Background of the 2008 global financial crisis
This is a global financial crisis caused by the bursting of the real estate bubble in the United States. It was not only the largest financial crisis after the Great Depression in 1929, but it also affected most countries in the world. In the run-up to the outbreak of the crisis, the house price in the United States rapidly increased to the highest value of the house price index since 2000 in July 2006. Still, the demand saturation, a price level is not sustainable, consumption growth is no longer sustainable, and the house price bubble bursts.
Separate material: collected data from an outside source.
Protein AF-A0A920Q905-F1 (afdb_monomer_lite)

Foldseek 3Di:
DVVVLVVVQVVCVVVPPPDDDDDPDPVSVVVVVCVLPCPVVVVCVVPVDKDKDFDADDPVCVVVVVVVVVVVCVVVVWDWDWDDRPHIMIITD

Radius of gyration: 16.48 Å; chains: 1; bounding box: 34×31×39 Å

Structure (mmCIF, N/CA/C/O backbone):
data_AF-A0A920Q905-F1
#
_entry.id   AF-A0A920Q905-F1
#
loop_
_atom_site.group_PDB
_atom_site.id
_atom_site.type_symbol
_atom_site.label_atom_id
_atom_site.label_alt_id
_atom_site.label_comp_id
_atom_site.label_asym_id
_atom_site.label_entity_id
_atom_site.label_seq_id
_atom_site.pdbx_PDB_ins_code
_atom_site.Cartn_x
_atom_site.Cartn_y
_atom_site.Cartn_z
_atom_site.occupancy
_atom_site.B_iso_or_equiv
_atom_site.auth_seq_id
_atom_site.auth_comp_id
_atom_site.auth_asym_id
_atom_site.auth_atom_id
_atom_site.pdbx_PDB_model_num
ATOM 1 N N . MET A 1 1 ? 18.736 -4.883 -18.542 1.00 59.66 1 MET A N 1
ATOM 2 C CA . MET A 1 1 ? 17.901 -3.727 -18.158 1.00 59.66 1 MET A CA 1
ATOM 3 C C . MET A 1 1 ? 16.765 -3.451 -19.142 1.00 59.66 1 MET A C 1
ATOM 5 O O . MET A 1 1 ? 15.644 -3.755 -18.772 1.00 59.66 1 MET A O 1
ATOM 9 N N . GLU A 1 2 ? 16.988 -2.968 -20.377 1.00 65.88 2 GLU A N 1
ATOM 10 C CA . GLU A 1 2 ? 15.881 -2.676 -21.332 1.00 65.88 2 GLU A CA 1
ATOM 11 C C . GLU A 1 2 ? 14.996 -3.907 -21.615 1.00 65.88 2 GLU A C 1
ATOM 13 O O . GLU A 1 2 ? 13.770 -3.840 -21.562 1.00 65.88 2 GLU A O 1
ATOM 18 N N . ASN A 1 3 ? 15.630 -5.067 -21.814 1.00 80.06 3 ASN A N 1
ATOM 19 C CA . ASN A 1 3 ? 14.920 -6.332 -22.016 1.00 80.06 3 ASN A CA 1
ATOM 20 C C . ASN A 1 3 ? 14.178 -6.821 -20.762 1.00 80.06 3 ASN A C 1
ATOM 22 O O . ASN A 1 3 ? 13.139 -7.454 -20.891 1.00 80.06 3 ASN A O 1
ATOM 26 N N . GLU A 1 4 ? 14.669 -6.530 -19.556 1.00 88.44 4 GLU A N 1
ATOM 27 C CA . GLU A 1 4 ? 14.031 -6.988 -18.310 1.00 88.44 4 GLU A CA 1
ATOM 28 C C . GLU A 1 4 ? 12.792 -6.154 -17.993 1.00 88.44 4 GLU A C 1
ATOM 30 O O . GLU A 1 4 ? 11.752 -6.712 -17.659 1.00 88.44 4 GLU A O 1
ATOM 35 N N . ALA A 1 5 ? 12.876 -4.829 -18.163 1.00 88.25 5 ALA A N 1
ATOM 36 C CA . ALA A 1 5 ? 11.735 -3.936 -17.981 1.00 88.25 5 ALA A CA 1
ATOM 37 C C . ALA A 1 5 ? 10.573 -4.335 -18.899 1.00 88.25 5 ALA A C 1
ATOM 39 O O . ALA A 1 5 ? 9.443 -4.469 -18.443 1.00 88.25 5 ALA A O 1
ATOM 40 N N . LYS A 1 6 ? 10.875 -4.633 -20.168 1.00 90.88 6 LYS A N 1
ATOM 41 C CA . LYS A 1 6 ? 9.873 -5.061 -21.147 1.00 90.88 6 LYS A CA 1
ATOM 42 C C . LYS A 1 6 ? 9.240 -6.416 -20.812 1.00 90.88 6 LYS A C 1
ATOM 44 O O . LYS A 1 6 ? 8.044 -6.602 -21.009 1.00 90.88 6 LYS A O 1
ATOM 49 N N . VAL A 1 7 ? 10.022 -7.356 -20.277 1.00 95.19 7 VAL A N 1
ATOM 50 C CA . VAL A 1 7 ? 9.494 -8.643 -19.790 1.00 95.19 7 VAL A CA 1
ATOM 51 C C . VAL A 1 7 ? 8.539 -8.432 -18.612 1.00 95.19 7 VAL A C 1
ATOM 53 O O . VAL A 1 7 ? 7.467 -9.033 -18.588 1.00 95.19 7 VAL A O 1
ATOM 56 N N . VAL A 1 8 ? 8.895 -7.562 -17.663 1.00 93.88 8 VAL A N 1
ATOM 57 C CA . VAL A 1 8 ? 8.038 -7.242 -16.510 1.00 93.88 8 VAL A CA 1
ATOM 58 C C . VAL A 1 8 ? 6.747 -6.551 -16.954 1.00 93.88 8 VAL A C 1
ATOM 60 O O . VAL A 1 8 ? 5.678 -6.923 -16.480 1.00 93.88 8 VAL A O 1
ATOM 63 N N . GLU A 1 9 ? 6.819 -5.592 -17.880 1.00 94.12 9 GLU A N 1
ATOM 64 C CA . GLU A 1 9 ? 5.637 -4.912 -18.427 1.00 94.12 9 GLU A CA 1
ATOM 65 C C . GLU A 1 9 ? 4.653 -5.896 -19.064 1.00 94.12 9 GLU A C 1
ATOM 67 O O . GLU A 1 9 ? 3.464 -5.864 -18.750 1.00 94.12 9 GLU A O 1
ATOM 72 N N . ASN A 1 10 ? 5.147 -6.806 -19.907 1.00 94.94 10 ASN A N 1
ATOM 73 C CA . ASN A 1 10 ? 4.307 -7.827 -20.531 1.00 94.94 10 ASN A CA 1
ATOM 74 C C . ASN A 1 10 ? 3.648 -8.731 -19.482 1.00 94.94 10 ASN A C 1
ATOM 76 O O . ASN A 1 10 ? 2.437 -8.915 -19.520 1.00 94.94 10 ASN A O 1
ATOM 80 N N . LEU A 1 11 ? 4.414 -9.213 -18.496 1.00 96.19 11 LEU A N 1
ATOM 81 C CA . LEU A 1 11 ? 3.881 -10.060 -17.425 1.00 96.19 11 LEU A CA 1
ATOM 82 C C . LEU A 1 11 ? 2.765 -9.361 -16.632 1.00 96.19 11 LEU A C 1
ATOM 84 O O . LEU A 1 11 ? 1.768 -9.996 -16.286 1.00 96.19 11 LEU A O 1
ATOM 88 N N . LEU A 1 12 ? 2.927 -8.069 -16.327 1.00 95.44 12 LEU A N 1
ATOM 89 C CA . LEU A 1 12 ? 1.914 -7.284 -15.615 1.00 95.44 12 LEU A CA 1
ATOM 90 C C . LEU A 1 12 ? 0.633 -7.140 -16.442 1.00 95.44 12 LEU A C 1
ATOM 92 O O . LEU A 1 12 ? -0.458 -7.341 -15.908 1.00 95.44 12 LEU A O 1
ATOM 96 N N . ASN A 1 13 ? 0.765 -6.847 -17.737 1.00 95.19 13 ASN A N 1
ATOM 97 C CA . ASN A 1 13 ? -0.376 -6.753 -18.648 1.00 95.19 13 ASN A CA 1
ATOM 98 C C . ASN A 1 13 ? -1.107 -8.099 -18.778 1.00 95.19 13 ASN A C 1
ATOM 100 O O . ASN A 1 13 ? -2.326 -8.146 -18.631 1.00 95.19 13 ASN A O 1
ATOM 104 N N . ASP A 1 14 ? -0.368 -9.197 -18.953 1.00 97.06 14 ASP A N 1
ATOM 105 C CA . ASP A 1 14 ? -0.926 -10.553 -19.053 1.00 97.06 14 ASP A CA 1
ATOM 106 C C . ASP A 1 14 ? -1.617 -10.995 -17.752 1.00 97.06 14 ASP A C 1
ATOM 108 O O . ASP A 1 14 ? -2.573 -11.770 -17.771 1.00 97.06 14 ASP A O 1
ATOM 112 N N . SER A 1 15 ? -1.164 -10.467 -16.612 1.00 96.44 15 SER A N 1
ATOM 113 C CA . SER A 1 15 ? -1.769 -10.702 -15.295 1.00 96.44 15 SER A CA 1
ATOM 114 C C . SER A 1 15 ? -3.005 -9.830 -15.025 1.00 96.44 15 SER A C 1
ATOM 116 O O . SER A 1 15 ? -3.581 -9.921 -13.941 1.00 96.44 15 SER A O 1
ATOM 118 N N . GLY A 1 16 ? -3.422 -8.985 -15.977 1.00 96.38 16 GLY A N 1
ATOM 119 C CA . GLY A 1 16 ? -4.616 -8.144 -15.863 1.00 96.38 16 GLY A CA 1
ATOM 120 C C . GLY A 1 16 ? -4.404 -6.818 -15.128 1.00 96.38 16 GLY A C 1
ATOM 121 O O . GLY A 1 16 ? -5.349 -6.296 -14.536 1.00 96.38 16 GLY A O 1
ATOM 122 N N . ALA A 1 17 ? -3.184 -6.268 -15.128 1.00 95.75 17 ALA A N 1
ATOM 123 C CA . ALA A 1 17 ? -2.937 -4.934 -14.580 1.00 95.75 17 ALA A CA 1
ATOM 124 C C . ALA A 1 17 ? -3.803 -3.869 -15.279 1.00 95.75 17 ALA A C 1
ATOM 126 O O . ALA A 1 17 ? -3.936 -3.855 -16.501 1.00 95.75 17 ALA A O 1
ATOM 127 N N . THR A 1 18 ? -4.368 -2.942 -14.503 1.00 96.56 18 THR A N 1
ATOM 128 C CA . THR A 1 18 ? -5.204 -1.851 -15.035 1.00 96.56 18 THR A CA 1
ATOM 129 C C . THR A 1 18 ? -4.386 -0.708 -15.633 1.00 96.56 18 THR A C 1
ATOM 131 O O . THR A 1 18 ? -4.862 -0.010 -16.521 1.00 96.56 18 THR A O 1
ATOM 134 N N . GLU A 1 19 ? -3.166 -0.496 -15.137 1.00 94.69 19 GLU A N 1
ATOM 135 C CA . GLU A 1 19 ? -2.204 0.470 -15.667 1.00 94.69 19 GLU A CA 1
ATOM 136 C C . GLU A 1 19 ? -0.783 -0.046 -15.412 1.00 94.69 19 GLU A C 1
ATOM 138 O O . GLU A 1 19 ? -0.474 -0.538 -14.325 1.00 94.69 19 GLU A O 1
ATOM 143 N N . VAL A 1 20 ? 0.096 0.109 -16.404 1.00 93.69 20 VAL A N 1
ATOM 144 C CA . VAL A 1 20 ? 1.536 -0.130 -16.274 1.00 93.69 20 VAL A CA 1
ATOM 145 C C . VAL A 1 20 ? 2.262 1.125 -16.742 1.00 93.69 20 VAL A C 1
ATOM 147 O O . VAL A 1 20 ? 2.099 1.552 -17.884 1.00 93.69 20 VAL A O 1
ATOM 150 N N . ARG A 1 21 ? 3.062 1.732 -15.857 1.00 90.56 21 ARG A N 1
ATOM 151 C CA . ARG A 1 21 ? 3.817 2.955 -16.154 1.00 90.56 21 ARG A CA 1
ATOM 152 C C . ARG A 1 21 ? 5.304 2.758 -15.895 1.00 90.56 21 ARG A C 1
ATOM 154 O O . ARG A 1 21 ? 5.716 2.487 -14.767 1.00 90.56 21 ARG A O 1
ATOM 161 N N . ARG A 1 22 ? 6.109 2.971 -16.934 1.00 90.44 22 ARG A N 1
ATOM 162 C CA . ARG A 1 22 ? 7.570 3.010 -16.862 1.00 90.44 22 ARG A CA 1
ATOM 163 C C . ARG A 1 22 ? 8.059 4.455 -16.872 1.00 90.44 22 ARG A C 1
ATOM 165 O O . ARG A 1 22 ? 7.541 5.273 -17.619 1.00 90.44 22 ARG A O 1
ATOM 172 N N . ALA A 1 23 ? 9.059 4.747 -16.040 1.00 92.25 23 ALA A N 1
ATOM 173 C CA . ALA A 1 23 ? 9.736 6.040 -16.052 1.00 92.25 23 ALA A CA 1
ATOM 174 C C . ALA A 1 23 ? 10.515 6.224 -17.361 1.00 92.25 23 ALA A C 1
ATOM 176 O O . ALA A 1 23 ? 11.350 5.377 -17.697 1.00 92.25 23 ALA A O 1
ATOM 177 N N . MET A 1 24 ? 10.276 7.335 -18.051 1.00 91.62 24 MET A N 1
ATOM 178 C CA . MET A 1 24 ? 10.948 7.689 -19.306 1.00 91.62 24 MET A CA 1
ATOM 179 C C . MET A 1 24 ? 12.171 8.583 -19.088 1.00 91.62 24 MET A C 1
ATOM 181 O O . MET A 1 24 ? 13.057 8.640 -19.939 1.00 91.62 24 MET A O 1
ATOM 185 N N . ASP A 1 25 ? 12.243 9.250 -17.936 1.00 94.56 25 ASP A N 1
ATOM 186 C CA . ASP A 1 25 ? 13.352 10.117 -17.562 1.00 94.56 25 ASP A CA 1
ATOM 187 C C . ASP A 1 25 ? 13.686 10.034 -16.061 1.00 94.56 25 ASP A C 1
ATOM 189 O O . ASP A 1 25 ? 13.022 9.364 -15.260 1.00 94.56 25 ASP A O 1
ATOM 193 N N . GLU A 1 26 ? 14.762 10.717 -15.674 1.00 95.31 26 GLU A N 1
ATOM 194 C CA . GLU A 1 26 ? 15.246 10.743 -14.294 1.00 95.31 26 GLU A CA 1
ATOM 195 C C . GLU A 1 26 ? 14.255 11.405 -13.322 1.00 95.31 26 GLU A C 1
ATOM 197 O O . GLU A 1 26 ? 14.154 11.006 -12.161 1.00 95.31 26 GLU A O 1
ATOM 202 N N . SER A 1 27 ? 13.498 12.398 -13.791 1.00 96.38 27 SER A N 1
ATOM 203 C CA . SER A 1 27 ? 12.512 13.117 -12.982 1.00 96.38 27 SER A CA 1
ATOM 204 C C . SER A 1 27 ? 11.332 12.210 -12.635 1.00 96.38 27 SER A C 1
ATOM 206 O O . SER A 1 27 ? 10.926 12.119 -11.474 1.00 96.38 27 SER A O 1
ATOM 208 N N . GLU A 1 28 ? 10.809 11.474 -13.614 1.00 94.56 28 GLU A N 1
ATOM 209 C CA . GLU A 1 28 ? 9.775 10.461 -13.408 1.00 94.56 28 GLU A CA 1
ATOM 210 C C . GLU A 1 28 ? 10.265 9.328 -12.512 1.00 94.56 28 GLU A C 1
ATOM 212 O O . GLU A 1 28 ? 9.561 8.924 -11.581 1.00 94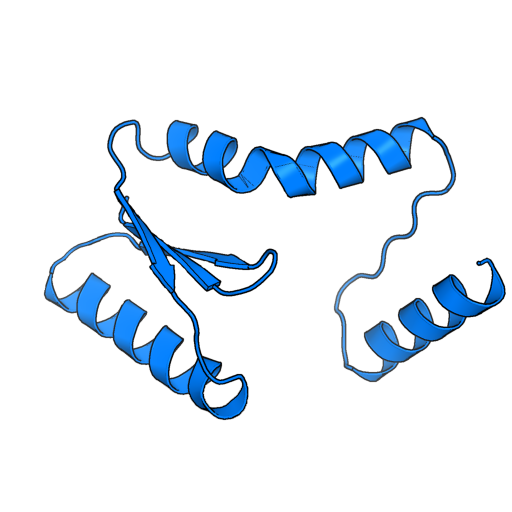.56 28 GLU A O 1
ATOM 217 N N . ARG A 1 29 ? 11.502 8.866 -12.730 1.00 93.25 29 ARG A N 1
ATOM 218 C CA . ARG A 1 29 ? 12.134 7.854 -11.880 1.00 93.25 29 ARG A CA 1
ATOM 219 C C . ARG A 1 29 ? 12.174 8.322 -10.428 1.00 93.25 29 ARG A C 1
ATOM 221 O O . ARG A 1 29 ? 11.744 7.588 -9.537 1.00 93.25 29 ARG A O 1
ATOM 228 N N . ALA A 1 30 ? 12.628 9.550 -10.184 1.00 95.06 30 ALA A N 1
ATOM 229 C CA . ALA A 1 30 ? 12.677 10.132 -8.848 1.00 95.06 30 ALA A CA 1
ATOM 230 C C . ALA A 1 30 ? 11.283 10.240 -8.208 1.00 95.06 30 ALA A C 1
ATOM 232 O O . ALA A 1 30 ? 11.128 9.907 -7.032 1.00 95.06 30 ALA A O 1
ATOM 233 N N . LYS A 1 31 ? 10.254 10.632 -8.97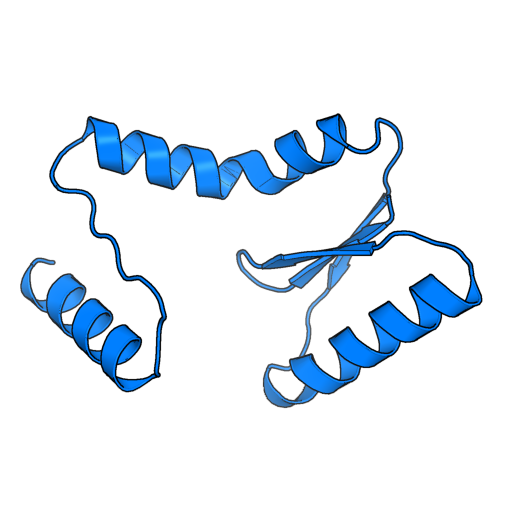4 1.00 93.62 31 LYS A N 1
ATOM 234 C CA . LYS A 1 31 ? 8.861 10.692 -8.492 1.00 93.62 31 LYS A CA 1
ATOM 235 C C . LYS A 1 31 ? 8.326 9.318 -8.087 1.00 93.62 31 LYS A C 1
ATOM 237 O O . LYS A 1 31 ? 7.753 9.197 -7.007 1.00 93.62 31 LYS A O 1
ATOM 242 N N . ILE A 1 32 ? 8.547 8.282 -8.898 1.00 91.31 32 ILE A N 1
ATOM 243 C CA . ILE A 1 32 ? 8.120 6.909 -8.575 1.00 91.31 32 ILE A CA 1
ATOM 244 C C . ILE A 1 32 ? 8.832 6.406 -7.312 1.00 91.31 32 ILE A C 1
ATOM 246 O O . ILE A 1 32 ? 8.199 5.853 -6.411 1.00 91.31 32 ILE A O 1
ATOM 250 N N . TRP A 1 33 ? 10.140 6.652 -7.193 1.00 90.69 33 TRP A N 1
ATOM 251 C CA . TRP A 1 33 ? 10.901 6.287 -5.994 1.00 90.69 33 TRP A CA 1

The investment value of many financial institutions and banks is based on residential mortgage loans. The value of the mortgage depreciates due to the sharp decline in the housing price. Financial institutions and banks find it difficult to discount the mortgage, and their operation ability is reduced. This leads to a lack of confidence in banks and financial institutions, and investors no longer choose to deposit their cash in banks, which makes banks lose a lot of cash and eventually go bankrupt. This phenomenon instantly transferred the collapse of the real estate industry to other industries, which caused other industries to be affected.
From 2000 to 2007, American consumers accounted for most of the world's markets, the rest of the world depended on them for profits, and the toxic securities of America's best-known institutions were owned by global corporations and investors. As assets were sold to repay debts that could not be refinanced in frozen credit markets, the solvency crisis was further exacerbated, and international trade with the United States were affected by the American financial crisis. So the crisis in the United States gradually spread around the world. And the global financial crisis led to the regional financial crisis.